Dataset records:
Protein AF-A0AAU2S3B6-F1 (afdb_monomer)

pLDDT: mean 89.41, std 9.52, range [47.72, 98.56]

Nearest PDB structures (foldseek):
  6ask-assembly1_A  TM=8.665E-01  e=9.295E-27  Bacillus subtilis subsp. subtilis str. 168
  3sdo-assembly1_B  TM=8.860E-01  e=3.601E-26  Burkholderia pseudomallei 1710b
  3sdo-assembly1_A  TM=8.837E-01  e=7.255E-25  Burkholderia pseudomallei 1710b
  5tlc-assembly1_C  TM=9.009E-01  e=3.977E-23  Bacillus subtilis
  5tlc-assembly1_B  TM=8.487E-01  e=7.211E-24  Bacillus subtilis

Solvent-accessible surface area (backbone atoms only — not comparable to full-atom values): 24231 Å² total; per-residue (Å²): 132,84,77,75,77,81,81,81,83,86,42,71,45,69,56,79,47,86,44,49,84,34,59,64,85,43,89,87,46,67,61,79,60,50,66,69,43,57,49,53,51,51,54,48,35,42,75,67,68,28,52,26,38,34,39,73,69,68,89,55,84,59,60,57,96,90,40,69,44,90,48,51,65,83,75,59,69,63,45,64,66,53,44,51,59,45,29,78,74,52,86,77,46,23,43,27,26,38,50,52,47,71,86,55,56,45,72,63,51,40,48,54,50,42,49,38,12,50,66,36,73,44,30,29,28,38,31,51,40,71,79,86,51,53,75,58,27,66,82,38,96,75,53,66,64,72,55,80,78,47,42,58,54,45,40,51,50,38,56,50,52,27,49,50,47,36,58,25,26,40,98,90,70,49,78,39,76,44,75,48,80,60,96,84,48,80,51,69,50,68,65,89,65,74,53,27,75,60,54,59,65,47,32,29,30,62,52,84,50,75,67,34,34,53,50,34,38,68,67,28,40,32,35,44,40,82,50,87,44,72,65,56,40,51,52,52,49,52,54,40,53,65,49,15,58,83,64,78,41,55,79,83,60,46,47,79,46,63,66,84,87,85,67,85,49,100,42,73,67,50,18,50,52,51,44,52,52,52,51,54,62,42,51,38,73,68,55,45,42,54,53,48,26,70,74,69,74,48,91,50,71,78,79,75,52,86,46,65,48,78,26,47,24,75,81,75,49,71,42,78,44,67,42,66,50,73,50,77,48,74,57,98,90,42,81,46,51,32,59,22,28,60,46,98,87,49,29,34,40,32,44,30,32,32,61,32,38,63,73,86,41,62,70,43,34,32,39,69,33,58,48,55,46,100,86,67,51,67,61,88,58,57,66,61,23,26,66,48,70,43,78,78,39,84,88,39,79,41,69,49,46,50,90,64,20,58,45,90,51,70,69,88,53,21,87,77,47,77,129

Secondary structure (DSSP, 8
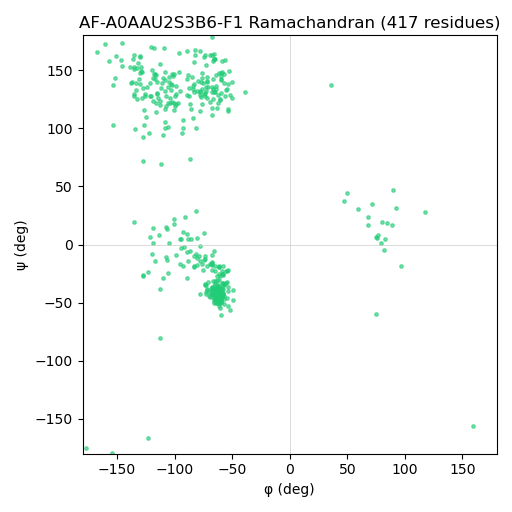-state):
--PPPPPPPP-EEEEP-SSTT--TTSTTPPPSSSHHHHHHHHHHHHHTT-SEEEE---SS--EETTEE-TTS-TTPPPHHHHHHHHHTT-SS-EEEEEEETTTS-HHHHHHHHHHHHHHHTS-EEEEEE----HHHHTTSTT-S---HHHHHHHHHHHHHHHHHHHHTB-TTS-B-EEEEE-SS-EEEEE--SPPBTTBSPEEEE---SHHHHHHHHHH-SEEEE---SHHHHHHHHHHHHHHGGGGT--TTS-EEEE-------SSHHHHHHHHHHHHHHHS-HHHHHHHHHHHH----GGGSS-EEEEEEBTTS-EEEEEE-EEEEEEETTEEEEEEEEEPTTS-EEEEEB-TTBTTTB-S-EEE-PPPP-TTS-----GGG-B--GGGT-TTS-PBPPPTT-B-SS---S-TT---

Radius of gyration: 31.15 Å; Cα contacts (8 Å, |Δi|>4): 706; chains: 1; bounding box: 69×42×94 Å

Sequence (419 aa):
MTERPLKQIRLAAHFPGVHNATVWVDPRSRSQIEFSSFEHLARTAERGLFDFFLLAEGLRLREHKGRIHDLDVVGRPESITVLNALAAVTEHLGLAATVNATFNEPYELARRLATLDHLSGGRAAWNVVTSSDAFTGENFRRGGFLDRAERYARAAEFVATARELWDSWTPDGLSRPFAHRGQHFDIAGEFTVPRSPQGHPVVIQAGDSEEGREFAAATADVVFTRQTSLEGGRAFYADVKGRLAKYGRTFEDLKIMPGVGVVLGDTAAEAQEKAAEIRRQQTSPQTAILTLEQIWGVDLSSYGEPRSVRVENADGRPRGLGLGGELAFTLDGQEFTFQVTVEADGSLWAVFGDATSGSSSHRFRFLRPAAPDAEGRTTVDFNRALLPPCAFADHFICPFPPPGNTLGIAIEAGERTLL

Mean predicted aligned error: 11.86 Å

Foldseek 3Di:
DPPDPDDDDAAEAEDDAPALLDLCVPPPHDAQADLVNVLVSLVVCVVVVHQAYEYEDDLDFDDDPPHGDPRHRPPHDAQLVSLLVNLVNHQRHAREYEDELFQDALLVVLLSQLVSLQSNQRRYAYAYDFDDDLVSQVVGPVRDDDDPVVRLVSSLLSLVVSLQLLVCQPPVGDHHKGADDDPNDGDIDTRDRHQGNNSDHAYEYADPDPSSLLSCLQHHQEYEYADPDPVSVVV
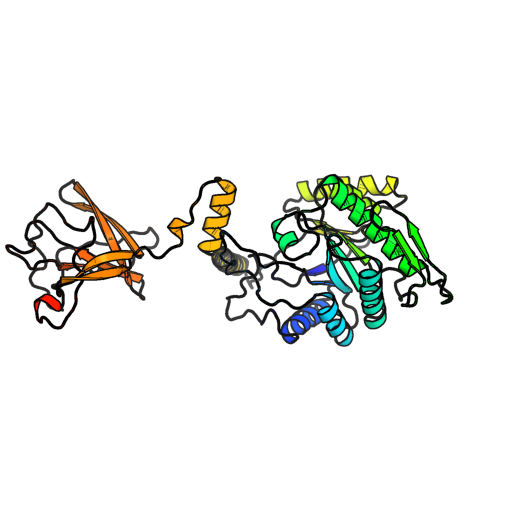SLCVSQVNNVVNVHHSNSYHYDYDDDAFDDPDPVRSVVVVVVSVVSSCDPVNVQVVVCVVPVDHPVVVPDFDWDFFQKLVRDTDTDTFDDWDWDDDPNDIAIFTWDQDPQQWTKFKAAELCAPPVADVIWMDIWGHADPVRDIDDDLLQTEDDPCVPPVVDIGGHGDPRRYYHHDRPHNRPDYD

Structure (mmCIF, N/CA/C/O backbone):
data_AF-A0AAU2S3B6-F1
#
_entry.id   AF-A0AAU2S3B6-F1
#
loop_
_atom_site.group_PDB
_atom_site.id
_atom_site.type_symbol
_atom_site.label_atom_id
_atom_site.label_alt_id
_atom_site.label_comp_id
_atom_site.label_asym_id
_atom_site.label_entity_id
_atom_site.label_seq_id
_atom_site.pdbx_PDB_ins_code
_atom_site.Cartn_x
_atom_site.Cartn_y
_atom_site.Cartn_z
_atom_site.occupancy
_atom_site.B_iso_or_equiv
_atom_site.auth_seq_id
_atom_site.auth_comp_id
_atom_site.auth_asym_id
_atom_site.auth_atom_id
_atom_site.pdbx_PDB_model_num
ATOM 1 N N . MET A 1 1 ? -22.030 -15.852 -36.324 1.00 47.72 1 MET A N 1
ATOM 2 C CA . MET A 1 1 ? -21.711 -14.926 -35.218 1.00 47.72 1 MET A CA 1
ATOM 3 C C . MET A 1 1 ? -20.386 -15.381 -34.643 1.00 47.72 1 MET A C 1
ATOM 5 O O . MET A 1 1 ? -20.346 -16.439 -34.039 1.00 47.72 1 MET A O 1
ATOM 9 N N . THR A 1 2 ? -19.291 -14.684 -34.933 1.00 54.56 2 THR A N 1
ATOM 10 C CA . THR A 1 2 ? -18.002 -14.954 -34.282 1.00 54.56 2 THR A CA 1
ATOM 11 C C . THR A 1 2 ? -18.138 -14.556 -32.818 1.00 54.56 2 THR A C 1
ATOM 13 O O . THR A 1 2 ? -18.329 -13.371 -32.535 1.00 54.56 2 THR A O 1
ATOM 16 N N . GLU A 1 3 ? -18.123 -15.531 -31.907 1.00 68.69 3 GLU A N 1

**ABOUT THIS EXERCISE:** Hand back the data exactly as it appears, with all pictures cut.

**RESPONSE TO THIS TASK:**
Protein AF-A0AAU2S3B6-F1 (afdb_monomer)

pLDDT: mean 89.41, std 9.52, range [47.72, 98.56]

Nearest PDB structures (foldseek):
  6ask-assembly1_A  TM=8.665E-01  e=9.295E-27  Bacillus subtilis subsp. subtilis str. 168
  3sdo-assembly1_B  TM=8.860E-01  e=3.601E-26  Burkholderia pseudomallei 1710b
  3sdo-assembly1_A  TM=8.837E-01  e=7.255E-25  Burkholderia pseudomallei 1710b
  5tlc-assembly1_C  TM=9.009E-01  e=3.977E-23  Bacillus subtilis
  5tlc-assembly1_B  TM=8.487E-01  e=7.211E-24  Bacillus subtilis

Solvent-accessible surface area (backbone atoms only — not comparable to full-atom values): 24231 Å² total; per-residue (Å²): 132,84,77,75,77,81,81,81,83,86,42,71,45,69,56,79,47,86,44,49,84,34,59,64,85,43,89,87,46,67,61,79,60,50,66,69,43,57,49,53,51,51,54,48,35,42,75,67,68,28,52,26,38,34,39,73,69,68,89,55,84,59,60,57,96,90,40,69,44,90,48,51,65,83,75,59,69,63,45,64,66,53,44,51,59,45,29,78,74,52,86,77,46,23,43,27,26,38,50,52,47,71,86,55,56,45,72,63,51,40,48,54,50,42,49,38,12,50,66,36,73,44,30,29,28,38,31,51,40,71,79,86,51,53,75,58,27,66,82,38,96,75,53,66,64,72,55,80,78,47,42,58,54,45,40,51,50,38,56,50,52,27,49,50,47,36,58,25,26,40,98,90,70,49,78,39,76,44,75,48,80,60,96,84,48,80,51,69,50,68,65,89,65,74,53,27,75,60,54,59,65,47,32,29,30,62,52,84,50,75,67,34,34,53,50,34,38,68,67,28,40,32,35,44,40,82,50,87,44,72,65,56,40,51,52,52,49,52,54,40,53,65,49,15,58,83,64,78,41,55,79,83,60,46,47,79,46,63,66,84,87,85,67,85,49,100,42,73,67,50,18,50,52,51,44,52,52,52,51,54,62,42,51,38,73,68,55,45,42,54,53,48,26,70,74,69,74,48,91,50,71,78,79,75,52,86,46,65,48,78,26,47,24,75,81,75,49,71,42,78,44,67,42,66,50,73,50,77,48,74,57,98,90,42,81,46,51,32,59,22,28,60,46,98,87,49,29,34,40,32,44,30,32,32,61,32,38,63,73,86,41,62,70,43,34,32,39,69,33,58,48,55,46,100,86,67,51,67,61,88,58,57,66,61,23,26,66,48,70,43,78,78,39,84,88,39,79,41,69,49,46,50,90,64,20,58,45,90,51,70,69,88,53,21,87,77,47,77,129

Secondary structure (DSSP, 8
-state):
--PPPPPPPP-EEEEP-SSTT--TTSTTPPPSSSHHHHHHHHHHHHHTT-SEEEE---SS--EETTEE-TTS-TTPPPHHHHHHHHHTT-SS-EEEEEEETTTS-HHHHHHHHHHHHHHHTS-EEEEEE----HHHHTTSTT-S---HHHHHHHHHHHHHHHHHHHHTB-TTS-B-EEEEE-SS-EEEEE--SPPBTTBSPEEEE---SHHHHHHHHHH-SEEEE---SHHHHHHHHHHHHHHGGGGT--TTS-EEEE-------SSHHHHHHHHHHHHHHHS-HHHHHHHHHHHH----GGGSS-EEEEEEBTTS-EEEEEE-EEEEEEETTEEEEEEEEEPTTS-EEEEEB-TTBTTTB-S-EEE-PPPP-TTS-----GGG-B--GGGT-TTS-PBPPPTT-B-SS---S-TT---

Radius of gyration: 31.15 Å; Cα contacts (8 Å, |Δi|>4): 706; chains: 1; bounding box: 69×42×94 Å

Sequence (419 aa):
MTERPLKQIRLAAHFPGVHNATVWVDPRSRSQIEFSSFEHLARTAERGLFDFFLLAEGLRLREHKGRIHDLDVVGRPESITVLNALAAVTEHLGLAATVNATFNEPYELARRLATLDHLSGGRAAWNVVTSSDAFTGENFRRGGFLDRAERYARAAEFVATARELWDSWTPDGLSRPFAHRGQHFDIAGEFTVPRSPQGHPVVIQAGDSEEGREFAAATADVVFTRQTSLEGGRAFYADVKGRLAKYGRTFEDLKIMPGVGVVLGDTAAEAQEKAAEIRRQQTSPQTAILTLEQIWGVDLSSYGEPRSVRVENADGRPRGLGLGGELAFTLDGQEFTFQVTVEADGSLWAVFGDATSGSSSHRFRFLRPAAPDAEGRTTVDFNRALLPPCAFADHFICPFPPPGNTLGIAIEAGERTLL

Mean predicted aligned error: 11.86 Å

Foldseek 3Di:
DPPDPDDDDAAEAEDDAPALLDLCVPPPHDAQADLVNVLVSLVVCVVVVHQAYEYEDDLDFDDDPPHGDPRHRPPHDAQLVSLLVNLVNHQRHAREYEDELFQDALLVVLLSQLVSLQSNQRRYAYAYDFDDDLVSQVVGPVRDDDDPVVRLVSSLLSLVVSLQLLVCQPPVGDHHKGADDDPNDGDIDTRDRHQGNNSDHAYEYADPDPSSLLSCLQHHQEYEYADPDPVSVVV
SLCVSQVNNVVNVHHSNSYHYDYDDDAFDDPDPVRSVVVVVVSVVSSCDPVNVQVVVCVVPVDHPVVVPDFDWDFFQKLVRDTDTDTFDDWDWDDDPNDIAIFTWDQDPQQWTKFKAAELCAPPVADVIWMDIWGHADPVRDIDDDLLQTEDDPCVPPVVDIGGHGDPRRYYHHDRPHNRPDYD

Structure (mmCIF, N/CA/C/O backbone):
data_AF-A0AAU2S3B6-F1
#
_entry.id   AF-A0AAU2S3B6-F1
#
loop_
_atom_site.group_PDB
_atom_site.id
_atom_site.type_symbol
_atom_site.label_atom_id
_atom_site.label_alt_id
_atom_site.label_comp_id
_atom_site.label_asym_id
_atom_site.label_entity_id
_atom_site.label_seq_id
_atom_site.pdbx_PDB_ins_code
_atom_site.Cartn_x
_atom_site.Cartn_y
_atom_site.Cartn_z
_atom_site.occupancy
_atom_site.B_iso_or_equiv
_atom_site.auth_seq_id
_atom_site.auth_comp_id
_atom_site.auth_asym_id
_atom_site.auth_atom_id
_atom_site.pdbx_PDB_model_num
ATOM 1 N N . MET A 1 1 ? -22.030 -15.852 -36.324 1.00 47.72 1 MET A N 1
ATOM 2 C CA . MET A 1 1 ? -21.711 -14.926 -35.218 1.00 47.72 1 MET A CA 1
ATOM 3 C C . MET A 1 1 ? -20.386 -15.381 -34.643 1.00 47.72 1 MET A C 1
ATOM 5 O O . MET A 1 1 ? -20.346 -16.439 -34.039 1.00 47.72 1 MET A O 1
ATOM 9 N N . THR A 1 2 ? -19.291 -14.684 -34.933 1.00 54.56 2 THR A N 1
ATOM 10 C CA . THR A 1 2 ? -18.002 -14.954 -34.282 1.00 54.56 2 THR A CA 1
ATOM 11 C C . THR A 1 2 ? -18.138 -14.556 -32.818 1.00 54.56 2 THR A C 1
ATOM 13 O O . THR A 1 2 ? -18.329 -13.371 -32.535 1.00 54.56 2 THR A O 1
ATOM 16 N N . GLU A 1 3 ? -18.123 -15.531 -31.907 1.00 68.69 3 GLU A N 1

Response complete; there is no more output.